How to resolve the target page of ToC entries

pdfminer.six allows to access the Table of Contents (or “Outlines” as called in the PDF internal structure) of a document through the method PDFDocument.get_outlines().

A minimal example would be:

from pathlib import Path
from pdfminer.pdfparser import PDFParser, PDFSyntaxError
from pdfminer.pdfdocument import PDFDocument, PDFNoOutlines


file_name = Path("...")

with open(file_name, "rb") as fp:
    try:
        parser = PDFParser(fp)
        document = PDFDocument(parser)
        outlines = document.get_outlines()
        for (level, title, dest, a, se) in outlines:
            ...  # do something
    except PDFNoOutlines:
        print("No outlines found.")
    except PDFSyntaxError:
        print("Corrupted PDF or non-PDF file.")
    finally:
        parser.close()

But what do the different fields of each outline entry mean? To answer this question we can refer to the section 12.3.3 Document Outline of the PDF Reference:

  • Level (int): This is, unsurprisingly, the level at which the entry is. Entries at the top level will have level 1. Entries nested within those ones (i.e., their children), will have level 2, and so on.

  • Title (str): Again, quite self-explanatory, this field contains the name of the entry. For example: “1. Introduction”.

  • Dest (Union[list, bytes], optional): This is where things start to get interesting. First thing to mention is that if a Dest entry is present, the A entry shall not be present. Both of them allow to specify the object the entry targets (this could be a page or any other object). Destinations can be specified in multiple ways. In order to not paraphrase what the PDF Reference states, we refer the reader to the chapter 12.3.2 Destinations for more information on the topic.

  • A (pdfminer.pdftypes.PDFObjRef, optional): Alternatively to using a destination, the target of an entry can also be specified as an action. Again, actions can get somewhat complicated, so we refer the reader to the chapter 12.6 Actions of the reference.

  • SE (pdfminer.pdftypes.PDFObjRef, optional): This field contains the structure element the entry points at. More information about structure elements can be found in the chapter 14.7.2 Structure Hierarchy. It is worth mentioning that most PDFs will not include this field, using Dest or A instead, or if they do, they might still include a destination (Dest) to keep compatibility with PDF versions previous to 1.3.

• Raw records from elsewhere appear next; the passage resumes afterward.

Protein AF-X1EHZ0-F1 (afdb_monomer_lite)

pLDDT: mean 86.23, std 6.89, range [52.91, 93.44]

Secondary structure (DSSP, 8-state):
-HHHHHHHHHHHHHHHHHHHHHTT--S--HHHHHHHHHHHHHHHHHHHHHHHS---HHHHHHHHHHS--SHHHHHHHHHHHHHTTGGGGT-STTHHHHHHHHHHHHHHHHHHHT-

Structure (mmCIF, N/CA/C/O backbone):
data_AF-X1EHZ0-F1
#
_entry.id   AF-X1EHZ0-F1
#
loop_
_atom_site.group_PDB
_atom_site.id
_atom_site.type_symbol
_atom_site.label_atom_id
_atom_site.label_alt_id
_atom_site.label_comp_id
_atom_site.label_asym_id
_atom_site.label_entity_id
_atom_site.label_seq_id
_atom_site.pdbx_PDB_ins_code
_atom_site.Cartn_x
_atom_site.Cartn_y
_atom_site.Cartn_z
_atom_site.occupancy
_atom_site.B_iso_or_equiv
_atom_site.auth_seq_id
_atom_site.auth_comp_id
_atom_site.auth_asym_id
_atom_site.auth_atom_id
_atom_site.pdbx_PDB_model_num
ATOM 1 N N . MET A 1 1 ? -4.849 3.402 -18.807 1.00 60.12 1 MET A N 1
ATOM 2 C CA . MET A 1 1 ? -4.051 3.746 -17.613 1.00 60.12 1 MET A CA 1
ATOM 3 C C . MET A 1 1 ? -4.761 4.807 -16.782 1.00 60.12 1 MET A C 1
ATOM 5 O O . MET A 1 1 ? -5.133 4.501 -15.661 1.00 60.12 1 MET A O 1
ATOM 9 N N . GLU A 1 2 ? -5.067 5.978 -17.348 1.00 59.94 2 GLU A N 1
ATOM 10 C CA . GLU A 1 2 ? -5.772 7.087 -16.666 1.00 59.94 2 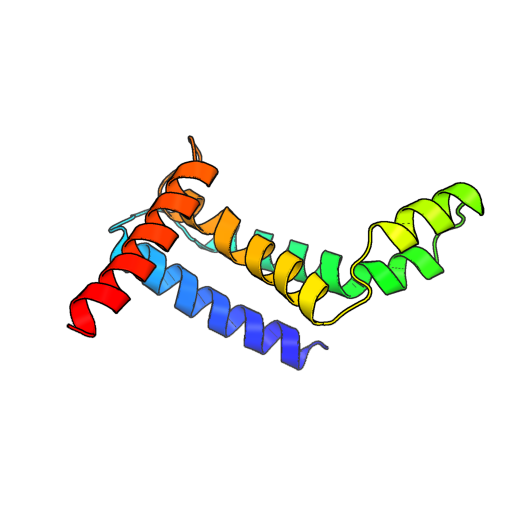GLU A CA 1
ATOM 11 C C . GLU A 1 2 ? -7.093 6.679 -15.983 1.00 59.94 2 GLU A C 1
ATOM 13 O O . GLU A 1 2 ? -7.251 6.867 -14.780 1.00 59.94 2 GLU A O 1
ATOM 18 N N . LEU A 1 3 ? -7.994 5.999 -16.706 1.00 57.72 3 LEU A N 1
ATOM 19 C CA . LEU A 1 3 ? -9.273 5.507 -16.159 1.00 57.72 3 LEU A CA 1
ATOM 20 C C . LEU A 1 3 ? -9.093 4.482 -15.020 1.00 57.72 3 LEU A C 1
ATOM 22 O O . LEU A 1 3 ? -9.905 4.404 -14.097 1.00 57.72 3 LEU A O 1
ATOM 26 N N . THR A 1 4 ? -8.017 3.694 -15.067 1.00 71.88 4 THR A N 1
ATOM 27 C CA . THR A 1 4 ? -7.693 2.688 -14.047 1.00 71.88 4 THR A CA 1
ATOM 28 C C . THR A 1 4 ? -7.178 3.360 -12.776 1.00 71.88 4 THR A C 1
ATOM 30 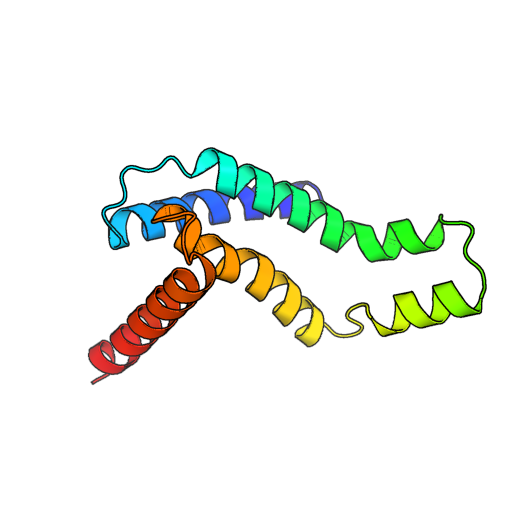O O . THR A 1 4 ? -7.621 3.005 -11.682 1.00 71.88 4 THR A O 1
ATOM 33 N N . VAL A 1 5 ? -6.311 4.367 -12.918 1.00 71.56 5 VAL A N 1
ATOM 34 C CA . VAL A 1 5 ? -5.776 5.157 -11.802 1.00 71.56 5 VAL A CA 1
ATOM 35 C C . VAL A 1 5 ? -6.899 5.928 -11.112 1.00 71.56 5 VAL A C 1
ATOM 37 O O . VAL A 1 5 ? -7.067 5.778 -9.908 1.00 71.56 5 VAL A O 1
ATOM 40 N N . GLU A 1 6 ? -7.757 6.627 -11.860 1.00 75.88 6 GLU A N 1
ATOM 41 C CA . GLU A 1 6 ? -8.883 7.375 -11.284 1.00 75.88 6 GLU A CA 1
ATOM 42 C C . GLU A 1 6 ? -9.843 6.468 -10.490 1.00 75.88 6 GLU A C 1
ATOM 44 O O . GLU A 1 6 ? -10.247 6.783 -9.366 1.00 75.88 6 GLU A O 1
ATOM 49 N N . SER A 1 7 ? -10.181 5.297 -11.043 1.00 81.56 7 SER A N 1
ATOM 50 C CA . SER A 1 7 ? -11.029 4.320 -10.348 1.00 81.56 7 SER A CA 1
ATOM 51 C C . SER A 1 7 ? -10.373 3.766 -9.075 1.00 81.56 7 SER A C 1
ATOM 53 O O . SER A 1 7 ? -11.062 3.486 -8.090 1.00 81.56 7 SER A O 1
ATOM 55 N N . THR A 1 8 ? -9.043 3.643 -9.076 1.00 81.50 8 THR A N 1
ATOM 56 C CA . THR A 1 8 ? -8.256 3.186 -7.926 1.00 81.50 8 THR A CA 1
ATOM 57 C C . THR A 1 8 ? -8.217 4.258 -6.843 1.00 81.50 8 THR A C 1
ATOM 59 O O . THR A 1 8 ? -8.456 3.941 -5.682 1.00 81.50 8 THR A O 1
ATOM 62 N N . THR A 1 9 ? -8.040 5.527 -7.214 1.00 81.38 9 THR A N 1
ATOM 63 C CA . THR A 1 9 ? -8.083 6.675 -6.295 1.00 81.38 9 THR A CA 1
ATOM 64 C C . THR A 1 9 ? -9.432 6.782 -5.587 1.00 81.38 9 THR A C 1
ATOM 66 O O . THR A 1 9 ? -9.488 6.912 -4.367 1.00 81.38 9 THR A O 1
ATOM 69 N N . LYS A 1 10 ? -10.545 6.621 -6.316 1.00 86.56 10 LYS A N 1
ATOM 70 C CA . LYS A 1 10 ? -11.889 6.613 -5.707 1.00 86.56 10 LYS A CA 1
ATOM 71 C C . LYS A 1 10 ? -12.046 5.499 -4.667 1.00 86.56 10 LYS A C 1
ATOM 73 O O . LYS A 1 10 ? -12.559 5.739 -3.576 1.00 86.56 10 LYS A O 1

Unfortunately, pdfminer.six doesn’t expose the page number that each of the entries targets. However, once we know what each of the fields above mean, we can implement a ToC-entry page number resolver ourselves:

from enum import Enum, auto
from pathlib import Path
from typing import Any, Optional
from pdfminer.pdfdocument import PDFDocument, PDFNoOutlines
from pdfminer.pdfpage import PDFPage, LITERAL_PAGE
from pdfminer.pdfparser import PDFParser, PDFSyntaxError
from pdfminer.pdftypes import PDFObjRef


class PDFRefType(Enum):
    """PDF reference type."""

    PDF_OBJ_REF = auto()
    DICTIONARY = auto()
    LIST = auto()
    NAMED_REF = auto()
    UNK = auto()  # fallback


class RefPageNumberResolver:
    """PDF Reference to page number resolver.

    .. note::

       Remote Go-To Actions (see 12.6.4.3 in
       `https://www.adobe.com/go/pdfreference/`__)
       are out of the scope of this resolver.

    Attributes:
        document (:obj:`pdfminer.pdfdocument.PDFDocument`):
            The document that contains the references.
        objid_to_pagenum (:obj:`dict[int, int]`):
            Mapping from an object id to the number of the page that contains
            that object.
    """

    def __init__(self, document: PDFDocument):
        self.document = document
        # obj_id -> page_number
        self.objid_to_pagenum: dict[int, int] = {
            page.pageid: page_num
            for page_num, page in enumerate(PDFPage.create_pages(document), 1)
        }

    @classmethod
    def get_ref_type(cls, ref: Any) -> PDFRefType:
        """Get the type of a PDF reference."""
        if isinstance(ref, PDFObjRef):
            return PDFRefType.PDF_OBJ_REF
        elif isinstance(ref, dict) and "D" in ref:
            return PDFRefType.DICTIONARY
        elif isinstance(ref, list) and any(isinstance(e, PDFObjRef) for e in ref):
            return PDFRefType.LIST
        elif isinstance(ref, bytes):
            return PDFRefType.NAMED_REF
        else:
            return PDFRefType.UNK

    @classmethod
    def is_ref_page(cls, ref: Any) -> bool:
        """Check whether a reference is of type '/Page'.

        Args:
            ref (:obj:`Any`):
                The PDF reference.

        Returns:
            :obj:`bool`: :obj:`True` if the reference references
            a page, :obj:`False` otherwise.
        """
        return isinstance(ref, dict) and "Type" in ref and ref["Type"] is LITERAL_PAGE

    def resolve(self, ref: Any) -> Optional[int]:
        """Resolve a PDF reference to a page number recursively.

        Args:
            ref (:obj:`Any`):
                The PDF reference.

        Returns:
            :obj:`Optional[int]`: The page number or :obj:`None`
            if the reference could not be resolved (e.g., remote Go-To
            Actions or malformed references).
        """
        ref_type = self.get_ref_type(ref)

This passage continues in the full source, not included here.